## To do
Repeat the records below line by line, exactly, finishing on the line that contains "ATOM 10 C CA".

(Task data)

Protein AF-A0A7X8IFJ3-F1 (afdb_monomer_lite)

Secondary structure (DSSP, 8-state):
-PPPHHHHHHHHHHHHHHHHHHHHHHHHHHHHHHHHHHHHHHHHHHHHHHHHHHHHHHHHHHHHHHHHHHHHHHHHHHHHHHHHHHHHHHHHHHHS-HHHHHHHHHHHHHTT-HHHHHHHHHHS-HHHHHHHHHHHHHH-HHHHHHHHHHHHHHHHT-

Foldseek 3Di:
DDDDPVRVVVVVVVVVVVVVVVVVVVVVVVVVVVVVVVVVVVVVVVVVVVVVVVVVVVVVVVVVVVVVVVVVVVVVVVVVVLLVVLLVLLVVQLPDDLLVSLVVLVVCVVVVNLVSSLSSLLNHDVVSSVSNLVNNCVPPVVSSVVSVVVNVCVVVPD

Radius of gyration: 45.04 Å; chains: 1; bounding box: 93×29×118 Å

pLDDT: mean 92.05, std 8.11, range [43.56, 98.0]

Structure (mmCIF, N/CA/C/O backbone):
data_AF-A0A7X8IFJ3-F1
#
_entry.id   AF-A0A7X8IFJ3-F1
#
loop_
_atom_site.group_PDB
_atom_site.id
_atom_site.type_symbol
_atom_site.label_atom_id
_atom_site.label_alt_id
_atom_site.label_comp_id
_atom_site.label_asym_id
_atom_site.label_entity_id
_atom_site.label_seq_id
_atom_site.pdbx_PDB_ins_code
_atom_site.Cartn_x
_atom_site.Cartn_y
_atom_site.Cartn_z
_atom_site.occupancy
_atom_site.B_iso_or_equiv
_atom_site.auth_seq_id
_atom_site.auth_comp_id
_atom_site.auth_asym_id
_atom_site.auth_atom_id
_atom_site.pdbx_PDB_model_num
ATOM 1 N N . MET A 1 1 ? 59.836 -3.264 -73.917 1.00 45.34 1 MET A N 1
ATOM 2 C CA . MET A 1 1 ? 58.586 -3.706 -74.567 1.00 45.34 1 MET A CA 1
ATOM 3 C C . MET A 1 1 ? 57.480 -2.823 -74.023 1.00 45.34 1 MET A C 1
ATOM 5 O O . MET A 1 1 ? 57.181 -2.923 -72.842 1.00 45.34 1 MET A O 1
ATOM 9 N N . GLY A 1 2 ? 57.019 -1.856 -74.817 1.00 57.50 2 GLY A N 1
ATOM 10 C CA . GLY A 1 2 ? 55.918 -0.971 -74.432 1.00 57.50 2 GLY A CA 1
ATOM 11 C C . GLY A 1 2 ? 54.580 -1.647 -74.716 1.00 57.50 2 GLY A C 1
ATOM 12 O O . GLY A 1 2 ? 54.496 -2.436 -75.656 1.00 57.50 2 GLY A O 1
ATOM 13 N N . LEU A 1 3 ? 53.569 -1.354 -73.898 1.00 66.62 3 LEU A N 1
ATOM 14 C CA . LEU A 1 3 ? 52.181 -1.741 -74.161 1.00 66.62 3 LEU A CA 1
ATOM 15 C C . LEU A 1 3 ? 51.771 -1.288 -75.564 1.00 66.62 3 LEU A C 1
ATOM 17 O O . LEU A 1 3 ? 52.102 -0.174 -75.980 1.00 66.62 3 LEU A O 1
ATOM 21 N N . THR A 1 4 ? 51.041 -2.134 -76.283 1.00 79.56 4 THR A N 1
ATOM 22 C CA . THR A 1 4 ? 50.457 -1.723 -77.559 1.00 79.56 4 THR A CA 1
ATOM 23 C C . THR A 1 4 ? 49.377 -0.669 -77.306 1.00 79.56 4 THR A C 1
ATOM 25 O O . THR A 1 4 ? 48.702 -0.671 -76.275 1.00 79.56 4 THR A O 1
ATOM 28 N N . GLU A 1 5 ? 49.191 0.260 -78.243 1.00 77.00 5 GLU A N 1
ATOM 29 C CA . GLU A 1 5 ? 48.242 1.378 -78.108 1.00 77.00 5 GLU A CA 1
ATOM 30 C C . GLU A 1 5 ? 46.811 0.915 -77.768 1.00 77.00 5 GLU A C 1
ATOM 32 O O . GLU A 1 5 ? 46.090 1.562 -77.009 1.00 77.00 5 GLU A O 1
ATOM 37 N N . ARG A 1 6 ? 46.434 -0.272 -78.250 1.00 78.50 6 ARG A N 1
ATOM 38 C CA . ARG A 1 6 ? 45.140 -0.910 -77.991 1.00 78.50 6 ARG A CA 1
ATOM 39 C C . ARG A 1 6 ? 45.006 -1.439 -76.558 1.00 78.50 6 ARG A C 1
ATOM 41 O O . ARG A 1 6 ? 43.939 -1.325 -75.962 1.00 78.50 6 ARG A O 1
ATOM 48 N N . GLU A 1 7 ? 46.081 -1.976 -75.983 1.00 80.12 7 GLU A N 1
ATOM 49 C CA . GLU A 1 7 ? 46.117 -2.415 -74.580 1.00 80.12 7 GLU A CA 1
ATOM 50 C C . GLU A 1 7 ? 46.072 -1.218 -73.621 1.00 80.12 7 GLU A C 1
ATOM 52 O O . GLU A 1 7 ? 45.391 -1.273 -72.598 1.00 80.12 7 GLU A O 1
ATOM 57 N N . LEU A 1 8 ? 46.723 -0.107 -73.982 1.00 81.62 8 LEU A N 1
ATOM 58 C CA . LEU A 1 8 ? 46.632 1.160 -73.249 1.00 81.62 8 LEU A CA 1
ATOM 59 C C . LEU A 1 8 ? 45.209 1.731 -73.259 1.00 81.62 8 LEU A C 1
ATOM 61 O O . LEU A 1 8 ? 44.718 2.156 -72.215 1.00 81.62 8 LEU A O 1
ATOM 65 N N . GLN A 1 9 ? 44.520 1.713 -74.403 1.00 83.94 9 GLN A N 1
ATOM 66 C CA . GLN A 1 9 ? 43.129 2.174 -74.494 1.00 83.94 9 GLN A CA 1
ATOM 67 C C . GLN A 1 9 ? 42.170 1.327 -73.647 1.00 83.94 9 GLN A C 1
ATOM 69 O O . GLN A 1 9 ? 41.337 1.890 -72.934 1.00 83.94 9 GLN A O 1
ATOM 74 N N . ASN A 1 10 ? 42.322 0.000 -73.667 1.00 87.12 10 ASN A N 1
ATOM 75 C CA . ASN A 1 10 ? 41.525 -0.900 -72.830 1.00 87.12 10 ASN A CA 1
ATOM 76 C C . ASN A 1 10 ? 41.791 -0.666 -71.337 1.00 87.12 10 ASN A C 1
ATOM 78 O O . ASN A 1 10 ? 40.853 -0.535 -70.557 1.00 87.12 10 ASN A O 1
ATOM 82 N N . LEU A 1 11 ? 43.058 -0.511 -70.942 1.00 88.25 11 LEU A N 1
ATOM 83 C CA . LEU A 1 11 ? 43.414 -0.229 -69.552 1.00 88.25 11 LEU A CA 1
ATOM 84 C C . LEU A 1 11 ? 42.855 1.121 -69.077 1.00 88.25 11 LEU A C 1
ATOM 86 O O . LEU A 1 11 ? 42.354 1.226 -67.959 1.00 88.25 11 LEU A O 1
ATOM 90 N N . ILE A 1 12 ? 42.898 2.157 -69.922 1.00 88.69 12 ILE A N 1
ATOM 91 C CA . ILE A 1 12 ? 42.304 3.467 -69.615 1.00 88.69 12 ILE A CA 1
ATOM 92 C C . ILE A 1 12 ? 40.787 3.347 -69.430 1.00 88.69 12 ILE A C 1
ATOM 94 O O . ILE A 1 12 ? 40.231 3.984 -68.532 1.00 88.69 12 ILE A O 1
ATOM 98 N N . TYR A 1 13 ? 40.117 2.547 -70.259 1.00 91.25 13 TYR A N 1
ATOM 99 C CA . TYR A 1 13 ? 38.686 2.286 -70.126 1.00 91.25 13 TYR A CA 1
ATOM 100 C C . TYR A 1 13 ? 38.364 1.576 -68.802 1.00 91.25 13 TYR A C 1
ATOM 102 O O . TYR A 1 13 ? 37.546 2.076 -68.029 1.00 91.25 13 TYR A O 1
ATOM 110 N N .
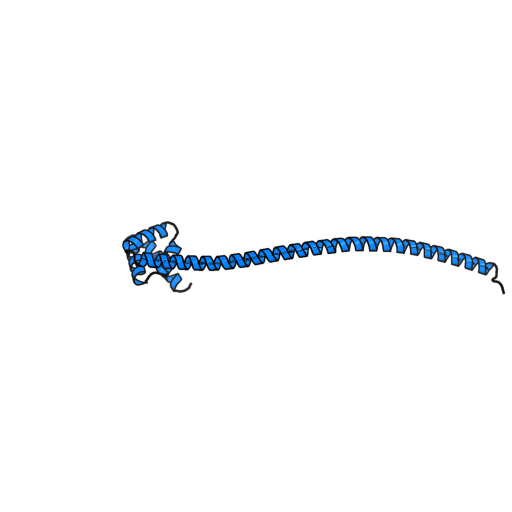 ASP A 1 14 ? 39.078 0.496 -68.484 1.00 92.50 14 ASP A N 1
ATOM 111 C CA . ASP A 1 14 ? 38.878 -0.283 -67.257 1.00 92.50 14 ASP A CA 1
ATOM 112 C C . ASP A 1 14 ? 39.135 0.542 -65.992 1.00 92.50 14 ASP A C 1
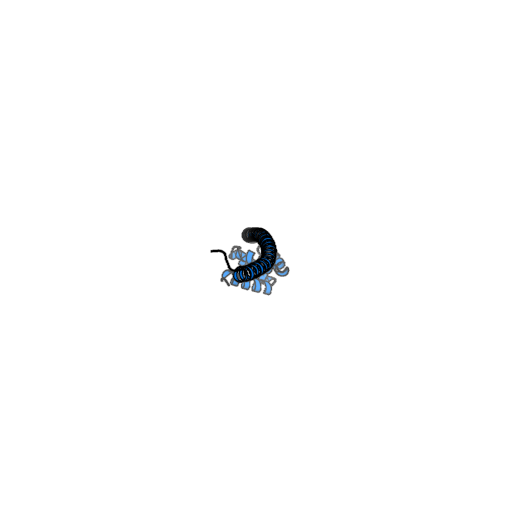ATOM 114 O O . ASP A 1 14 ? 38.393 0.455 -65.011 1.00 92.50 14 ASP A O 1
ATOM 118 N N . VAL A 1 15 ? 40.177 1.379 -66.003 1.00 93.25 15 VAL A N 1
ATOM 119 C CA . VAL A 1 15 ? 40.483 2.283 -64.888 1.00 93.25 15 VAL A CA 1
ATOM 120 C C . VAL A 1 15 ? 39.372 3.318 -64.714 1.00 93.25 15 VAL A C 1
ATOM 122 O O . VAL A 1 15 ? 38.949 3.564 -63.586 1.00 93.25 15 VAL A O 1
ATOM 125 N N . ARG A 1 16 ? 38.850 3.899 -65.802 1.00 93.69 16 ARG A N 1
ATOM 126 C CA . ARG A 1 16 ? 37.735 4.861 -65.733 1.00 93.69 16 ARG A CA 1
ATOM 127 C C . ARG A 1 16 ? 36.455 4.222 -65.201 1.00 93.69 16 ARG A C 1
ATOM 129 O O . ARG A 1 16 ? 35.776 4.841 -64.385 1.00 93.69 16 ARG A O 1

(End Task data)

## Problem solution
Protein AF-A0A7X8IFJ3-F1 (afdb_monomer_lite)

Secondary structure (DSSP, 8-state):
-PPPHHHHHHHHHHHHHHHHHHHHHHHHHHHHHHHHHHHHHHHHHHHHHHHHHHHHHHHHHHHHHHHHHHHHHHHHHHHHHHHHHHHHHHHHHHHS-HHHHHHHHHHHHHTT-HHHHHHHHHHS-HHHHHHHHHHHHHH-HHHHHHHHHHHHHHHHT-

Foldseek 3Di:
DDDDPVRVVVVVVVVVVVVVVVVVVVVVVVVVVVVVVVVVVVVVVVVVVVVVVVVVVVVVVVVVVVVVVVVVVVVVVVVVVLLVVLLVLLVVQLPDDLLVSLVVLVVCVVVVNLVSSLSSLLNHDVVSSVSNLVNNCVPPVVSSVVSVVVNVCVVVPD

Radius of gyration: 45.04 Å; chains: 1; bounding box: 93×29×118 Å

pLDDT: mean 92.05, std 8.11, range [43.56, 98.0]

Structure (mmCIF, N/CA/C/O backbone):
data_AF-A0A7X8IFJ3-F1
#
_entry.id   AF-A0A7X8IFJ3-F1
#
loop_
_atom_site.group_PDB
_atom_site.id
_atom_site.type_symbol
_atom_site.label_atom_id
_atom_site.label_alt_id
_atom_site.label_comp_id
_atom_site.label_asym_id
_atom_site.label_entity_id
_atom_site.label_seq_id
_atom_site.pdbx_PDB_ins_code
_atom_site.Cartn_x
_atom_site.Cartn_y
_atom_site.Cartn_z
_atom_site.occupancy
_atom_site.B_iso_or_equiv
_atom_site.auth_seq_id
_atom_site.auth_comp_id
_atom_site.auth_asym_id
_atom_site.auth_atom_id
_atom_site.pdbx_PDB_model_num
ATOM 1 N N . MET A 1 1 ? 59.836 -3.264 -73.917 1.00 45.34 1 MET A N 1
ATOM 2 C CA . MET A 1 1 ? 58.586 -3.706 -74.567 1.00 45.34 1 MET A CA 1
ATOM 3 C C . MET A 1 1 ? 57.480 -2.823 -74.023 1.00 45.34 1 MET A C 1
ATOM 5 O O . MET A 1 1 ? 57.181 -2.923 -72.842 1.00 45.34 1 MET A O 1
ATOM 9 N N . GLY A 1 2 ? 57.019 -1.856 -74.817 1.00 57.50 2 GLY A N 1
ATOM 10 C CA . GLY A 1 2 ? 55.918 -0.971 -74.432 1.00 57.50 2 GLY A CA 1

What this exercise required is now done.